To compute the sample sizes and the minimum detectable effects of the interaction of race and proximity to a toxic plant, we assume a test power of 90% and a .05 significance level. In the sample of data from the Houston pre-trial, we estimate odds ratios of 0.65 (0.48), 0.76 (0.30), 0.70 (0.32) and 0.79 (0.37) for each of the quartiles and 1.27 (0.42) for the interaction with plant proximity. Standard errors are clustered at the Houston zip code level.

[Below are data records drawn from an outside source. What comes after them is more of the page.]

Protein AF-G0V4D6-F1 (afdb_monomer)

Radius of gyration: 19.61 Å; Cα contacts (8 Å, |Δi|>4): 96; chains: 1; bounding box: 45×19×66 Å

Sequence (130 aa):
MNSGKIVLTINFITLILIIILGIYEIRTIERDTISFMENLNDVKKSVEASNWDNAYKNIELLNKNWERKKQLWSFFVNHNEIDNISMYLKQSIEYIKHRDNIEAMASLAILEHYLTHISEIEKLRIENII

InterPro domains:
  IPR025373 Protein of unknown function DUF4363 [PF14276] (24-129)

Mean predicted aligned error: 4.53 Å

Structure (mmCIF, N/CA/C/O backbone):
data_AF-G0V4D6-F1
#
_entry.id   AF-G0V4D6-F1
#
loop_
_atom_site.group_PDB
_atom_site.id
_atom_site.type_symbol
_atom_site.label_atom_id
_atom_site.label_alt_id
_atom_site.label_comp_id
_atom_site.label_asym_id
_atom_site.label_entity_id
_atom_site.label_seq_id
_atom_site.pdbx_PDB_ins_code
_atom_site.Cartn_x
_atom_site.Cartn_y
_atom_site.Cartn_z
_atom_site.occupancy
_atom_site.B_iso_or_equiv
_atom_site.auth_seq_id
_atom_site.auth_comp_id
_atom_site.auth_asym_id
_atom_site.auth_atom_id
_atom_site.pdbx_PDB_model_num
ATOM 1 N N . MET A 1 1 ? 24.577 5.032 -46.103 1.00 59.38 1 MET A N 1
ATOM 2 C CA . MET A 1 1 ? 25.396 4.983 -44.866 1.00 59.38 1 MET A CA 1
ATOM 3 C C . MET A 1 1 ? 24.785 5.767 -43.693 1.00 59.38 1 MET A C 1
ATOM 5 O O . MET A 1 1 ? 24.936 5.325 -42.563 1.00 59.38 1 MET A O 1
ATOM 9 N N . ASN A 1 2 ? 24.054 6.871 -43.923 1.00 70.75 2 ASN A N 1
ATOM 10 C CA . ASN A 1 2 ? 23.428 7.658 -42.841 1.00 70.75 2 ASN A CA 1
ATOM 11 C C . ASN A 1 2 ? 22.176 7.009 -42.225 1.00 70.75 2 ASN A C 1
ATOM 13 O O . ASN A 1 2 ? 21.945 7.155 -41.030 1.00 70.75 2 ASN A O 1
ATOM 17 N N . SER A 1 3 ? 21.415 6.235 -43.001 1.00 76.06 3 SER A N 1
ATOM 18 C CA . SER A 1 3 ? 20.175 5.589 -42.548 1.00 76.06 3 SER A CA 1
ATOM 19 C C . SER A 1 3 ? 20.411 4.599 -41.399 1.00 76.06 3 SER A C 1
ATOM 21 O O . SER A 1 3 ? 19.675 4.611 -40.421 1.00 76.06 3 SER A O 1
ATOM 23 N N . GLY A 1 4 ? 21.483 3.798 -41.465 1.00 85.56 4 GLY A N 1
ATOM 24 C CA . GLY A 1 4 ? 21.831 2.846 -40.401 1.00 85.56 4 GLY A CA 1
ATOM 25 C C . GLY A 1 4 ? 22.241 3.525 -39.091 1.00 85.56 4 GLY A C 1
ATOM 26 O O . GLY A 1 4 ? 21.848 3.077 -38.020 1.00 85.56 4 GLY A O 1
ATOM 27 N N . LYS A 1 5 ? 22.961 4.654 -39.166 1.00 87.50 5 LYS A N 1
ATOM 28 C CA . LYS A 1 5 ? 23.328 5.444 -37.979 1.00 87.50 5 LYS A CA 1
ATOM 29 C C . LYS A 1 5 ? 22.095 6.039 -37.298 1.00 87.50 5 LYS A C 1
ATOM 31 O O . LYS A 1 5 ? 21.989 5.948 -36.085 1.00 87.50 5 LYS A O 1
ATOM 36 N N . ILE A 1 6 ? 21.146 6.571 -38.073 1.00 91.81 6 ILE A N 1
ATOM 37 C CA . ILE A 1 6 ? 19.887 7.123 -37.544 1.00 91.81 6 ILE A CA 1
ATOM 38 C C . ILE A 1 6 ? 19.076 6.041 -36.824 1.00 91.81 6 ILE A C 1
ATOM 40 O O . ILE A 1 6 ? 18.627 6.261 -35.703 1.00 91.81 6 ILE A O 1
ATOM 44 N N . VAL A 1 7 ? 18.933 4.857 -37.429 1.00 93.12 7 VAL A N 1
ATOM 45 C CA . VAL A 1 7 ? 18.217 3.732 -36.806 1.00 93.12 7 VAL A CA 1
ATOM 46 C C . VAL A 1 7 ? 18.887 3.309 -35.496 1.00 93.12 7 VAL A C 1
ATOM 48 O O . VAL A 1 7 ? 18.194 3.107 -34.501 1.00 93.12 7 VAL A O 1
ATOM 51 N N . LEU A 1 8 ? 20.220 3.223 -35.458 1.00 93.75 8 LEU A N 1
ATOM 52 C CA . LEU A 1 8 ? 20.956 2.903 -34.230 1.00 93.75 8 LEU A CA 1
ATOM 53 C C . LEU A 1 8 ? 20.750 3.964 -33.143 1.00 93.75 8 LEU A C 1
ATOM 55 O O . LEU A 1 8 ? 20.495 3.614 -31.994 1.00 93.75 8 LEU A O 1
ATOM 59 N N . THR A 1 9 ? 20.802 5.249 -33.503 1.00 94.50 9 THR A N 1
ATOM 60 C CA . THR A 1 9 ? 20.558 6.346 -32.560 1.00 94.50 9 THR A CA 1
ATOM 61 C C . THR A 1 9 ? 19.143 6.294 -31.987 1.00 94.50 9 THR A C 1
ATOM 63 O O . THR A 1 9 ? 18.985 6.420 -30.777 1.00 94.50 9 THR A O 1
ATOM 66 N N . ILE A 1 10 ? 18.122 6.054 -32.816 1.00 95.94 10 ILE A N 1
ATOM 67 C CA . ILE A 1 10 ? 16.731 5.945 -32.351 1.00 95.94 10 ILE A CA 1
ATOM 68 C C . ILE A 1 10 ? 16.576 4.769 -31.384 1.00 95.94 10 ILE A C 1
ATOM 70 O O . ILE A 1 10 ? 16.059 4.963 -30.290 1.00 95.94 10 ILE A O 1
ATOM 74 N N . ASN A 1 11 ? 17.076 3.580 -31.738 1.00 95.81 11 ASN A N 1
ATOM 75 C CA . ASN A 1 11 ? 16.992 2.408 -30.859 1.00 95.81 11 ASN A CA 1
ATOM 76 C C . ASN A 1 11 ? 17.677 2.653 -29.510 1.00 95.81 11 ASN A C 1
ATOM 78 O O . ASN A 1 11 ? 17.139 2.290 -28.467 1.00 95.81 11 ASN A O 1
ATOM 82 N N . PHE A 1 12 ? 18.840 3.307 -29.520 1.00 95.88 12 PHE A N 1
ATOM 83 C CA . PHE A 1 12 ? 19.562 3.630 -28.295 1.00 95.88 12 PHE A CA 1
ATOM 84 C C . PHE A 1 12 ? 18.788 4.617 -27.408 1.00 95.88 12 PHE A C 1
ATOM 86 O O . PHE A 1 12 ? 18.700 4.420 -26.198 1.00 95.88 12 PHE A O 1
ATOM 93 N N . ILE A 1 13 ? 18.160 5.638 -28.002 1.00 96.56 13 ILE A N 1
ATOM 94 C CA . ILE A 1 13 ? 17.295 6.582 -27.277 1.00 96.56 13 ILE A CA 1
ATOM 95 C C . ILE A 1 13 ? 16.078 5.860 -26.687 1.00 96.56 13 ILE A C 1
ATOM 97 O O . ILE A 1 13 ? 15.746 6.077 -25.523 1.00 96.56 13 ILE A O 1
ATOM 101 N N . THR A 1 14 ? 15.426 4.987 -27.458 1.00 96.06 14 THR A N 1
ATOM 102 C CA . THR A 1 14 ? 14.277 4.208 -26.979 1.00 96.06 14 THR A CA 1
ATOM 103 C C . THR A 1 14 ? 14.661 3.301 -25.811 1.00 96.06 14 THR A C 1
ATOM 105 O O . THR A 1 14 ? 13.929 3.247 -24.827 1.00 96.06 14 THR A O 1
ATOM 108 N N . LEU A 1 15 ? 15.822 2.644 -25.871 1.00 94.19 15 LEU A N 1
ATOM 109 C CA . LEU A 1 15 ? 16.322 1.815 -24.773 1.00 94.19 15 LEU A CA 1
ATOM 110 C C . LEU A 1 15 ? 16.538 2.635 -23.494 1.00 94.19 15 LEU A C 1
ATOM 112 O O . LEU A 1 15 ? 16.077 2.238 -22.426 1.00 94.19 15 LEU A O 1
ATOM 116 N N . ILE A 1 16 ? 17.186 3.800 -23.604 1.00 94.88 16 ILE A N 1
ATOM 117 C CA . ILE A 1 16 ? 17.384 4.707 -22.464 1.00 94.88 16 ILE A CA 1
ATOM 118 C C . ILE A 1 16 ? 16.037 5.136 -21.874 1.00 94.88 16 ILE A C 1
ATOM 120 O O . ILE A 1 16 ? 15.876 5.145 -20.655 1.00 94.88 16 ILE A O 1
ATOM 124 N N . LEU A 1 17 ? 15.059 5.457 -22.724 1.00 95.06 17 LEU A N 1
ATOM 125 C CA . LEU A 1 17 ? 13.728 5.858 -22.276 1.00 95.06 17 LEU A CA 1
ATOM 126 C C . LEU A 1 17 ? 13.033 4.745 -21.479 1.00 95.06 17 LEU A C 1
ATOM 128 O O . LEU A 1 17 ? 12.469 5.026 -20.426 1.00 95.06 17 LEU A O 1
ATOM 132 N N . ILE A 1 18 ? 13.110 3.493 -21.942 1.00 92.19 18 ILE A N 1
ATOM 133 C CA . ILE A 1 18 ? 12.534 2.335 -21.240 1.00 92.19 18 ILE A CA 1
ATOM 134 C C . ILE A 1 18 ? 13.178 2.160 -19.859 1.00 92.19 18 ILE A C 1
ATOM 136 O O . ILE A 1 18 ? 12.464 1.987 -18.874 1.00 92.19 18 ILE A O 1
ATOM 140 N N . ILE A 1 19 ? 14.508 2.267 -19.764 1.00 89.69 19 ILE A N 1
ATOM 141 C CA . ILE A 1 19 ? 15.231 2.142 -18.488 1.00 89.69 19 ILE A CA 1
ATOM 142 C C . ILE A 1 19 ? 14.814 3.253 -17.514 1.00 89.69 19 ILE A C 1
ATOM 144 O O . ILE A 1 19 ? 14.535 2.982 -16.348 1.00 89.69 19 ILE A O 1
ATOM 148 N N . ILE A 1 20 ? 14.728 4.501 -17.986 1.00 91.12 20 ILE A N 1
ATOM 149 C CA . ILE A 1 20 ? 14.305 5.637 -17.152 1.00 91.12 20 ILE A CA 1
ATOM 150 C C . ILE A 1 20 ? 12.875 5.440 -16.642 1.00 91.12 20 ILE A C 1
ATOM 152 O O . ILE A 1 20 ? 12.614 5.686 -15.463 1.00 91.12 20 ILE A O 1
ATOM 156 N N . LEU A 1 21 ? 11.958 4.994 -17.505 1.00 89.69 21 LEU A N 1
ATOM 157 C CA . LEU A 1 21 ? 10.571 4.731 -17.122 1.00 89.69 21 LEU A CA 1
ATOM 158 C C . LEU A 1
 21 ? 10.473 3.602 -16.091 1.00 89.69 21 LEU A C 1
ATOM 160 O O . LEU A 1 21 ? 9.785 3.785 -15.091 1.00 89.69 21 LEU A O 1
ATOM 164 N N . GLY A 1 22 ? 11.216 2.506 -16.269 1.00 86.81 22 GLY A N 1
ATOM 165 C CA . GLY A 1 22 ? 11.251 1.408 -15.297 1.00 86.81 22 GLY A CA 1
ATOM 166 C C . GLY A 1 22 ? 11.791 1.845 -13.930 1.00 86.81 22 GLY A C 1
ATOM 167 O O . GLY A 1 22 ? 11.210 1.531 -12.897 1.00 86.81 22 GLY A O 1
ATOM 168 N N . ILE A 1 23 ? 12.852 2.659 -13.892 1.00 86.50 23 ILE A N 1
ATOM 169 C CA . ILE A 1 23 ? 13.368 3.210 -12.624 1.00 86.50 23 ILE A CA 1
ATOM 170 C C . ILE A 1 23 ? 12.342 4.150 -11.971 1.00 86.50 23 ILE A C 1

We then simulate the effect of increasing the sample size in a conditional logit model with matched inquiries. Simulation results indicate that effect sizes of 0.41, 0.35, 0.65 and 1.12 can be detected with a sample size of 2,400 properties. Simulations for plant proximity suggest an effect size of 1.54 that can be detected with 3017 properties. Figures 5-7 in our supporting materials plot simulation results (odds ratios and p-values) at different sample sizes. Using an alternate approach from Demidenko (2007, 2008), our simulations indicate that we need approximately 2,680 properties to obtain for detectable odds ratios.

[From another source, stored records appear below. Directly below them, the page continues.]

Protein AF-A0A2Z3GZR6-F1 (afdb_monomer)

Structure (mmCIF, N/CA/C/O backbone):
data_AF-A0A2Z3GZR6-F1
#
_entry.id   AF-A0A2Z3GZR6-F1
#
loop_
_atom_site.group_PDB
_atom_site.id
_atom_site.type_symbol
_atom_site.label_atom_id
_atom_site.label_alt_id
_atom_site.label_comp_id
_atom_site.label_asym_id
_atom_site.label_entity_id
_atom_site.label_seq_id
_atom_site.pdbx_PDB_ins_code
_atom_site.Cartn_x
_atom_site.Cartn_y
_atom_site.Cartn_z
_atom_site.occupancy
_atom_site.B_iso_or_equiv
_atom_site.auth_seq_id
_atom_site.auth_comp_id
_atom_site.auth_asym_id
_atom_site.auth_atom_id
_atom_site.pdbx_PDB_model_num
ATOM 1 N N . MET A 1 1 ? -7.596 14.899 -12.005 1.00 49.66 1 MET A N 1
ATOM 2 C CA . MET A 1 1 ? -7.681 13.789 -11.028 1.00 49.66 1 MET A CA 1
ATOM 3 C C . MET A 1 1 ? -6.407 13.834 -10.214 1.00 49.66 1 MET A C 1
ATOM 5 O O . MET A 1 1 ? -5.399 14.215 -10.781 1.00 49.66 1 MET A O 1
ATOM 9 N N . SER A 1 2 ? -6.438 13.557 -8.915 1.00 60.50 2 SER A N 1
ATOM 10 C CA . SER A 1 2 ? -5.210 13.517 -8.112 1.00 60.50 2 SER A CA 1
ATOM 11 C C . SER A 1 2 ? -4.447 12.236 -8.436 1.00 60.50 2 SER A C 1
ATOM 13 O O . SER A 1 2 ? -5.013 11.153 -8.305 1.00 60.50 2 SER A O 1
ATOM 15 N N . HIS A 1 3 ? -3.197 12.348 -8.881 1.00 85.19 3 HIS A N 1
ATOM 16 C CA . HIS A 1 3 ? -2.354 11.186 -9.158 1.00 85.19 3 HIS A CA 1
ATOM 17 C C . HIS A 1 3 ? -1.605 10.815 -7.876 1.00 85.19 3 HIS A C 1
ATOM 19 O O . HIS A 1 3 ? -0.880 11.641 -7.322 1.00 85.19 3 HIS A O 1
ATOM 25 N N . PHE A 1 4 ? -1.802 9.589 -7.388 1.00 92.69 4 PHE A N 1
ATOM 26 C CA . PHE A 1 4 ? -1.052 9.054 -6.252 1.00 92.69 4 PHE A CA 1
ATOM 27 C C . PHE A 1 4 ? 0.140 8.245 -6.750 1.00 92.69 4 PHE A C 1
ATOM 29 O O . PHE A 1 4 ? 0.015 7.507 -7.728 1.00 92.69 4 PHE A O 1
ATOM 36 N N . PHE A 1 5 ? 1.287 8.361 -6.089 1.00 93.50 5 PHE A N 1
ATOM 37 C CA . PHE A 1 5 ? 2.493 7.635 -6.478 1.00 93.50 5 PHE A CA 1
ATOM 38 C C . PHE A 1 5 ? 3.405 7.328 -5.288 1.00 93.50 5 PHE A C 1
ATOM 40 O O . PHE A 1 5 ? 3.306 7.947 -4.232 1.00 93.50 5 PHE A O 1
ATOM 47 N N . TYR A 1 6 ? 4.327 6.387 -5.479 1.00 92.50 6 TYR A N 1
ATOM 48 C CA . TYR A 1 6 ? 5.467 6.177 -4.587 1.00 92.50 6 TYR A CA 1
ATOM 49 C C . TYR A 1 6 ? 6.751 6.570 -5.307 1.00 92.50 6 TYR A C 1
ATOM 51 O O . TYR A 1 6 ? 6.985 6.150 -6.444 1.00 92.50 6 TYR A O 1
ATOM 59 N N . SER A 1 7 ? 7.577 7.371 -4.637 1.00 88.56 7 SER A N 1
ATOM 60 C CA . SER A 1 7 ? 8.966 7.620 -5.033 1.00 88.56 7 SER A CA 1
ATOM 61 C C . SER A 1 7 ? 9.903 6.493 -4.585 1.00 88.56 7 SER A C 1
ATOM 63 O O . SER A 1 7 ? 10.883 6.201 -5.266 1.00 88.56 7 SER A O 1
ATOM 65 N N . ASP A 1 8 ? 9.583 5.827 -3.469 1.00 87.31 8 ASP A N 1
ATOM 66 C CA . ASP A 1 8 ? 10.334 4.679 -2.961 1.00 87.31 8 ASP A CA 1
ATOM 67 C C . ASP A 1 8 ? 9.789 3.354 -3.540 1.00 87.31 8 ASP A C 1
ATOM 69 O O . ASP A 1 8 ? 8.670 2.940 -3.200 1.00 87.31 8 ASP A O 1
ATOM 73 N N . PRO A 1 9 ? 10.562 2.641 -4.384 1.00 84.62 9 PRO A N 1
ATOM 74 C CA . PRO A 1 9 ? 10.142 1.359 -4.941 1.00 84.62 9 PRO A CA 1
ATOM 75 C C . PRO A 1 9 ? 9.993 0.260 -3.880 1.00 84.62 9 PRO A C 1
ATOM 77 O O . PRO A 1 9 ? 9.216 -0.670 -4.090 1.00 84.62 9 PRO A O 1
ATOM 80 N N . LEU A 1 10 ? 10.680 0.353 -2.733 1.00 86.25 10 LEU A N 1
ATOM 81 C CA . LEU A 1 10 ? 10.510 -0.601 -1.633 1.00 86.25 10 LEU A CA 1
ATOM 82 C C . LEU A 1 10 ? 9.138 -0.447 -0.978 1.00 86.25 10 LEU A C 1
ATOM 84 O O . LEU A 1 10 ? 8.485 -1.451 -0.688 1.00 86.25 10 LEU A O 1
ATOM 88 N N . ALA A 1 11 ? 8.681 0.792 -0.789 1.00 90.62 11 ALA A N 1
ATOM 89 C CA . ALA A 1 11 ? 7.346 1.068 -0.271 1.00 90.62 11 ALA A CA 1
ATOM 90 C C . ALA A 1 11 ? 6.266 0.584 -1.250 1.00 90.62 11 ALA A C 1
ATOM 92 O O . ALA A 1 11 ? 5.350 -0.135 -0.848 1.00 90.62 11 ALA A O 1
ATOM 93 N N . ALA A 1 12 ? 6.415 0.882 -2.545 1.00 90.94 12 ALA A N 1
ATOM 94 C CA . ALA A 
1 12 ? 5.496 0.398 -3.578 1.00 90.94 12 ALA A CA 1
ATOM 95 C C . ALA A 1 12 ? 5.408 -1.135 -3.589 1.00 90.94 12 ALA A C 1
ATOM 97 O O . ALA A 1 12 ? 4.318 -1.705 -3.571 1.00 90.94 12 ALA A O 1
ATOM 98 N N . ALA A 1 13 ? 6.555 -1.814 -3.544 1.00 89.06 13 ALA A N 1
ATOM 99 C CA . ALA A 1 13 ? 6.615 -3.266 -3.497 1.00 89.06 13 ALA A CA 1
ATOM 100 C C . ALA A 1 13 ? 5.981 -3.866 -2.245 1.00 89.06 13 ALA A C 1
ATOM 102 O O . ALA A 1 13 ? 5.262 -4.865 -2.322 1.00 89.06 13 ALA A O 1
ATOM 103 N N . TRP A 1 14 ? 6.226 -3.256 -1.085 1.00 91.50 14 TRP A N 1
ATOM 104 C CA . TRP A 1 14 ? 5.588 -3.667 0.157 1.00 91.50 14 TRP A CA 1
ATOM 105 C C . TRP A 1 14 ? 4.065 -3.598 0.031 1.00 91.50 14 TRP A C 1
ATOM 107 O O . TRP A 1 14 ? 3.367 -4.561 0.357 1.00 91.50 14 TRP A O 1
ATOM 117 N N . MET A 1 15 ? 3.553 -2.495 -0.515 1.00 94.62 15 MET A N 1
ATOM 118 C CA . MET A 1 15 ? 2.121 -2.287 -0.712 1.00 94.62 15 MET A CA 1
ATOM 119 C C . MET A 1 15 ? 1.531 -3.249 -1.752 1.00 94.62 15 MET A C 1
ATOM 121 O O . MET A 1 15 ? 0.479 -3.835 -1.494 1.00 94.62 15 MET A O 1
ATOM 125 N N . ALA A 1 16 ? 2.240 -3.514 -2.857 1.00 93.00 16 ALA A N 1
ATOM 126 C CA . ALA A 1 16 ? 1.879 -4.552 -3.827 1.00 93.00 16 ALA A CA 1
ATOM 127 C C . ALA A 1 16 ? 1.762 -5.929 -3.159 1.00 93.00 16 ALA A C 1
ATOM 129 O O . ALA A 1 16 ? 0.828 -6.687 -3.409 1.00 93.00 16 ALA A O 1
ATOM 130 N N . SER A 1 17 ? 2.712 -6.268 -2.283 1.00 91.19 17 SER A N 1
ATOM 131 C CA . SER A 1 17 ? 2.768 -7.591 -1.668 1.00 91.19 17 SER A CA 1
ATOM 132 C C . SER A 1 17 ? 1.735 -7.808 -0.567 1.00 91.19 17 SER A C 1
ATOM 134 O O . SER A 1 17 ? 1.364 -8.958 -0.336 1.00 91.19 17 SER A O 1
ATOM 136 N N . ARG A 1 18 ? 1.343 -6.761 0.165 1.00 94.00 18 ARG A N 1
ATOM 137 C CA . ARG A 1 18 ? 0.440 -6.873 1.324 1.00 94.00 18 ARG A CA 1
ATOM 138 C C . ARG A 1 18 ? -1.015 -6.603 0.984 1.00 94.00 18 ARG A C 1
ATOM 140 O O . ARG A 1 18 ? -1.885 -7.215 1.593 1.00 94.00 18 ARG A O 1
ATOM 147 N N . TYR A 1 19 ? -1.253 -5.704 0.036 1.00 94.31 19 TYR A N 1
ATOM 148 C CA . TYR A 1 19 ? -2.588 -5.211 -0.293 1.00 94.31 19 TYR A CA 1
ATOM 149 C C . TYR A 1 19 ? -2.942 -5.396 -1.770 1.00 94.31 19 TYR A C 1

Phillips (2016) provides evidence of within-trial impacts when multiple inquiries sent in matched correspondence designs in competitive labor markets. In a sample restricted to responses to the first inquiry and based on a simple logit model, our simulations show that we should be able to detect an effect with odds ratios of 0.52, 1.41, 1.70, 0.98 at 2,337 properties and an odds ratio for the interaction with proximity to toxic plants of 1.43 at 3676 properties. Figures 8-10 plot the results of these simulations. These power calculations are limited by available data from the Houston pre-trial and the incidence of discriminatory behavior that may be particular to the Houston housing market.
References
Demidenko E. (2007). "Sample size determination for logistic regression revisited." Statistics in Medicine 26:3385-3397
Demidenko E. (2008) "Sample size and optimal design for logistic regression with binary interaction." Statistics in Medicine, 27:36-46
Phillips, David C. "Do comparisons of fictional applicants measure discrimination when search externalities are present? evidence from existing experiments." The Economic Journal (2016).